Given the entries below, would you transcribe exactly the lines starting at the one with "ATOM 10 C CA" and ending at the one with "ATOM 74 C CA", both kept, pictures omitted, nothing extra?

- _Record excerpts_:
= = = = =

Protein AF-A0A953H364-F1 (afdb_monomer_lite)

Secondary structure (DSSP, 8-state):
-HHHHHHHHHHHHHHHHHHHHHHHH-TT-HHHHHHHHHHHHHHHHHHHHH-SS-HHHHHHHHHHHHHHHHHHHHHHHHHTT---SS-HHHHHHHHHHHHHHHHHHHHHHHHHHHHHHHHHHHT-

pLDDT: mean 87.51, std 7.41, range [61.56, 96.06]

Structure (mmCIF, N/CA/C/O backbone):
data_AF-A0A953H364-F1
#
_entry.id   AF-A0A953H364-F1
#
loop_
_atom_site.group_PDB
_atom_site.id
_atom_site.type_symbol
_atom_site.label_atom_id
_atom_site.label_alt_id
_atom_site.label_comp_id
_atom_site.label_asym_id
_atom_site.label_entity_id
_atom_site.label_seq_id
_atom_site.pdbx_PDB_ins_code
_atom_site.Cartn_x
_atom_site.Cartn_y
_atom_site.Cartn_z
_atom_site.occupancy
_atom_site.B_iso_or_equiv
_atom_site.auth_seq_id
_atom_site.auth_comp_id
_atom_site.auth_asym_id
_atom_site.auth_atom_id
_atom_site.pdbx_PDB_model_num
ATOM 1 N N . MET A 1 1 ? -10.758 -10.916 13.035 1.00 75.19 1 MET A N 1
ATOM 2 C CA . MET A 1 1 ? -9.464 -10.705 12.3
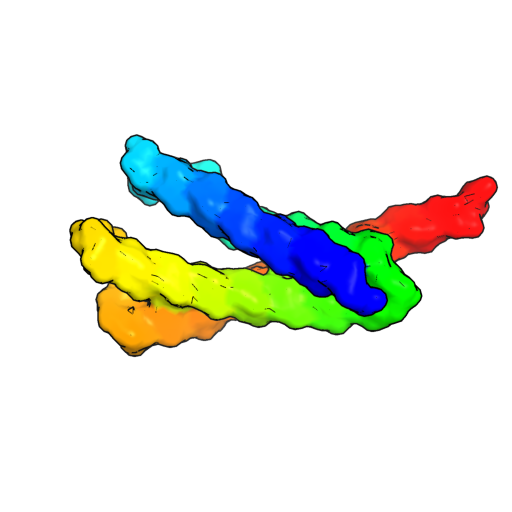49 1.00 75.19 1 MET A CA 1
ATOM 3 C C . MET A 1 1 ? -9.552 -11.019 10.859 1.00 75.19 1 MET A C 1
ATOM 5 O O . MET A 1 1 ? -9.318 -10.116 10.073 1.00 75.19 1 MET A O 1
ATOM 9 N N . PHE A 1 2 ? -9.997 -12.219 10.460 1.00 85.62 2 PHE A N 1
ATOM 10 C CA . PHE A 1 2 ? -10.119 -12.611 9.044 1.00 85.62 2 PHE A CA 1
ATOM 11 C C . PHE A 1 2 ? -10.879 -11.605 8.159 1.00 85.62 2 PHE A C 1
ATOM 13 O O . PHE A 1 2 ? -10.351 -11.168 7.148 1.00 85.62 2 PHE A O 1
ATOM 20 N N . LYS A 1 3 ? -12.070 -11.149 8.581 1.00 86.12 3 LYS A N 1
ATOM 21 C CA . LYS A 1 3 ? -12.856 -10.148 7.830 1.00 86.12 3 LYS A CA 1
ATOM 22 C C . LYS A 1 3 ? -12.096 -8.838 7.577 1.00 86.12 3 LYS A C 1
ATOM 24 O O . LYS A 1 3 ? -12.210 -8.271 6.504 1.00 86.12 3 LYS A O 1
ATOM 29 N N . SER A 1 4 ? -11.329 -8.366 8.557 1.00 85.12 4 SER A N 1
ATOM 30 C CA . SER A 1 4 ? -10.554 -7.122 8.461 1.00 85.12 4 SER A CA 1
ATOM 31 C C . SER A 1 4 ? -9.388 -7.260 7.478 1.00 85.12 4 SER A C 1
ATOM 33 O O . SER A 1 4 ? -9.214 -6.400 6.618 1.00 85.12 4 SER A O 1
ATOM 35 N N . LEU A 1 5 ? -8.663 -8.382 7.543 1.00 87.38 5 LEU A N 1
ATOM 36 C CA . LEU A 1 5 ? -7.599 -8.703 6.590 1.00 87.38 5 LEU A CA 1
ATOM 37 C C . LEU A 1 5 ? -8.144 -8.872 5.170 1.00 87.38 5 LEU A C 1
ATOM 39 O O . LEU A 1 5 ? -7.566 -8.337 4.231 1.00 87.38 5 LEU A O 1
ATOM 43 N N . LEU A 1 6 ? -9.274 -9.570 5.024 1.00 90.31 6 LEU A N 1
ATOM 44 C CA . LEU A 1 6 ? -9.933 -9.766 3.738 1.00 90.31 6 LEU A CA 1
ATOM 45 C C . LEU A 1 6 ? -10.311 -8.423 3.108 1.00 90.31 6 LEU A C 1
ATOM 47 O O . LEU A 1 6 ? -9.912 -8.147 1.983 1.00 90.31 6 LEU A O 1
ATOM 51 N N . TRP A 1 7 ? -11.036 -7.570 3.836 1.00 89.50 7 TRP A N 1
ATOM 52 C CA . TRP A 1 7 ? -11.494 -6.295 3.288 1.00 89.50 7 TRP A CA 1
ATOM 53 C C . TRP A 1 7 ? -10.351 -5.319 3.015 1.00 89.50 7 TRP A C 1
ATOM 55 O O . TRP A 1 7 ? -10.340 -4.710 1.951 1.00 89.50 7 TRP A O 1
ATOM 65 N N . GLY A 1 8 ? -9.362 -5.218 3.909 1.00 85.56 8 GLY A N 1
ATOM 66 C CA . GLY A 1 8 ? -8.174 -4.402 3.647 1.00 85.56 8 GLY A CA 1
ATOM 67 C C . GLY A 1 8 ? -7.381 -4.909 2.437 1.00 85.56 8 GLY A C 1
ATOM 68 O O . GLY A 1 8 ? -6.965 -4.113 1.598 1.00 85.56 8 GLY A O 1
ATOM 69 N N . GLY A 1 9 ? -7.234 -6.231 2.291 1.00 86.56 9 GLY A N 1
ATOM 70 C CA . GL
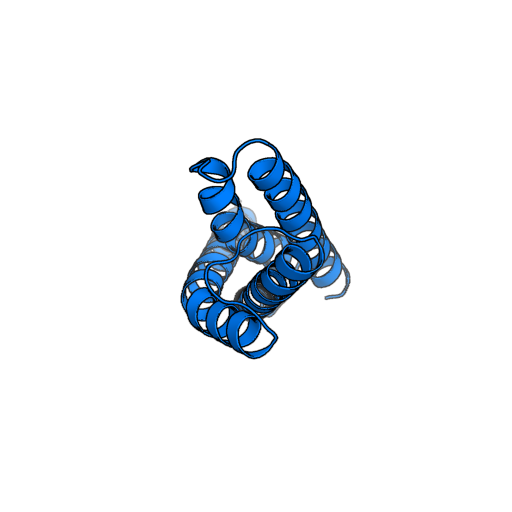Y A 1 9 ? -6.563 -6.845 1.142 1.00 86.56 9 GLY A CA 1
ATOM 71 C C . GLY A 1 9 ? -7.291 -6.573 -0.171 1.00 86.56 9 GLY A C 1
ATOM 72 O O . GLY A 1 9 ? -6.667 -6.150 -1.141 1.00 86.56 9 GLY A O 1
ATOM 73 N N . VAL A 1 10 ? -8.619 -6.724 -0.185 1.00 90.94 10 VAL A N 1
ATOM 74 C CA . VAL A 1 10 ? -9.464 -6.372 -1.338 1.00 90.94 10 VAL A CA 1
ATOM 75 C C . VAL A 1 10 ? -9.282 -4.901 -1.717 1.00 90.94 10 VAL A C 1
ATOM 77 O O . VAL A 1 10 ? -9.150 -4.597 -2.900 1.00 90.94 10 VAL A O 1
ATOM 80 N N . THR A 1 11 ? -9.212 -3.988 -0.743 1.00 89.81 11 THR A N 1
ATOM 81 C CA . THR A 1 11 ? -8.963 -2.564 -1.012 1.00 89.81 11 THR A CA 1
ATOM 82 C C . THR A 1 11 ? -7.610 -2.325 -1.676 1.00 89.81 11 THR A C 1
ATOM 84 O O . THR A 1 11 ? -7.552 -1.577 -2.650 1.00 89.81 11 THR A O 1
ATOM 87 N N . VAL A 1 12 ? -6.538 -2.970 -1.202 1.00 87.06 12 VAL A N 1
ATOM 88 C CA . VAL A 1 12 ? -5.211 -2.850 -1.830 1.00 87.06 12 VAL A CA 1
ATOM 89 C C . VAL A 1 12 ? -5.248 -3.362 -3.268 1.00 87.06 12 VAL A C 1
ATOM 91 O O . VAL A 1 12 ? -4.771 -2.671 -4.166 1.00 87.06 12 VAL A O 1
ATOM 94 N N . VAL A 1 13 ? -5.844 -4.534 -3.506 1.00 87.31 13 VAL A N 1
ATOM 95 C CA . VAL A 1 13 ? -5.934 -5.120 -4.853 1.00 87.31 13 VAL A CA 1
ATOM 96 C C . VAL A 1 13 ? -6.723 -4.209 -5.792 1.00 87.31 13 VAL A C 1
ATOM 98 O O . VAL A 1 13 ? -6.222 -3.856 -6.856 1.00 87.31 13 VAL A O 1
ATOM 101 N N . LEU A 1 14 ? -7.923 -3.780 -5.397 1.00 88.44 14 LEU A N 1
ATOM 102 C CA . LEU A 1 14 ? -8.761 -2.911 -6.227 1.00 88.44 14 LEU A CA 1
ATOM 103 C C . LEU A 1 14 ? -8.099 -1.556 -6.492 1.00 88.44 14 LEU A C 1
ATOM 105 O O . LEU A 1 14 ? -8.128 -1.082 -7.625 1.00 88.44 14 LEU A O 1
ATOM 109 N N . GLY A 1 15 ? -7.472 -0.955 -5.478 1.00 85.81 15 GLY A N 1
ATOM 110 C CA . GLY A 1 15 ? -6.750 0.306 -5.634 1.00 85.81 15 GLY A CA 1
ATOM 111 C C . GLY A 1 15 ? -5.604 0.195 -6.639 1.00 85.81 15 GLY A C 1
ATOM 112 O O . GLY A 1 15 ? -5.475 1.049 -7.514 1.00 85.81 15 GLY A O 1
ATOM 113 N N . ASN A 1 16 ? -4.841 -0.902 -6.590 1.00 81.19 16 ASN A N 1
ATOM 114 C CA . ASN A 1 16 ? -3.785 -1.167 -7.567 1.00 81.19 16 ASN A CA 1
ATOM 115 C C . ASN A 1 16 ? -4.347 -1.445 -8.969 1.00 81.19 16 ASN A C 1
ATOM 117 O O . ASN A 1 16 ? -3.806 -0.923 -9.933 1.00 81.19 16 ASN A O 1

= = = = =

- _Response to this task_:
ATOM 10 C CA . PHE A 1 2 ? -10.119 -12.611 9.044 1.00 85.62 2 PHE A CA 1
ATOM 11 C C . PHE A 1 2 ? -10.879 -11.605 8.159 1.00 85.62 2 PHE A C 1
ATOM 13 O O . PHE A 1 2 ? -10.351 -11.168 7.148 1.00 85.62 2 PHE A O 1
ATOM 20 N N . LYS A 1 3 ? -12.070 -11.149 8.581 1.00 86.12 3 LYS A N 1
ATOM 21 C CA . LYS A 1 3 ? -12.856 -10.148 7.830 1.00 86.12 3 LYS A CA 1
ATOM 22 C C . LYS A 1 3 ? -12.096 -8.838 7.577 1.00 86.12 3 LYS A C 1
ATOM 24 O O . LYS A 1 3 ? -12.210 -8.271 6.504 1.00 86.12 3 LYS A O 1
ATOM 29 N N . SER A 1 4 ? -11.329 -8.366 8.557 1.00 85.12 4 SER A N 1
ATOM 30 C CA . SER A 1 4 ? -10.554 -7.122 8.461 1.00 85.12 4 SER A CA 1
ATOM 31 C C . SER A 1 4 ? -9.388 -7.260 7.478 1.00 85.12 4 SER A C 1
ATOM 33 O O . SER A 1 4 ? -9.214 -6.400 6.618 1.00 85.12 4 SER A O 1
ATOM 35 N N . LEU A 1 5 ? -8.663 -8.382 7.543 1.00 87.38 5 LEU A N 1
ATOM 36 C CA . LEU A 1 5 ? -7.599 -8.703 6.590 1.00 87.38 5 LEU A CA 1
ATOM 37 C C . LEU A 1 5 ? -8.144 -8.872 5.170 1.00 87.38 5 LEU A C 1
ATOM 39 O O . LEU A 1 5 ? -7.566 -8.337 4.231 1.00 87.38 5 LEU A O 1
ATOM 43 N N . LEU A 1 6 ? -9.274 -9.570 5.024 1.00 90.31 6 LEU A N 1
ATOM 44 C CA . LEU A 1 6 ? -9.933 -9.766 3.738 1.00 90.31 6 LEU A CA 1
ATOM 45 C C . LEU A 1 6 ? -10.311 -8.423 3.108 1.00 90.31 6 LEU A C 1
ATOM 47 O O . LEU A 1 6 ? -9.912 -8.147 1.983 1.00 90.31 6 LEU A O 1
ATOM 51 N N . TRP A 1 7 ? -11.036 -7.570 3.836 1.00 89.50 7 TRP A N 1
ATOM 52 C CA . TRP A 1 7 ? -11.494 -6.295 3.288 1.00 89.50 7 TRP A CA 1
ATOM 53 C C . TRP A 1 7 ? -10.351 -5.319 3.015 1.00 89.50 7 TRP A C 1
ATOM 55 O O . TRP A 1 7 ? -10.340 -4.710 1.951 1.00 89.50 7 TRP A O 1
ATOM 65 N N . GLY A 1 8 ? -9.362 -5.218 3.909 1.00 85.56 8 GLY A N 1
ATOM 66 C CA . GLY A 1 8 ? -8.174 -4.402 3.647 1.00 85.56 8 GLY A CA 1
ATOM 67 C C . GLY A 1 8 ? -7.381 -4.909 2.437 1.00 85.56 8 GLY A C 1
ATOM 68 O O . GLY A 1 8 ? -6.965 -4.113 1.598 1.00 85.56 8 GLY A O 1
ATOM 69 N N . GLY A 1 9 ? -7.234 -6.231 2.291 1.00 86.56 9 GLY A N 1
ATOM 70 C CA . GL
Y A 1 9 ? -6.563 -6.845 1.142 1.00 86.56 9 GLY A CA 1
ATOM 71 C C . GLY A 1 9 ? -7.291 -6.573 -0.171 1.00 86.56 9 GLY A C 1
ATOM 72 O O . GLY A 1 9 ? -6.667 -6.150 -1.141 1.00 86.56 9 GLY A O 1
ATOM 73 N N . VAL A 1 10 ? -8.619 -6.724 -0.185 1.00 90.94 10 VAL A N 1
ATOM 74 C CA . VAL A 1 10 ? -9.464 -6.372 -1.338 1.00 90.94 10 VAL A CA 1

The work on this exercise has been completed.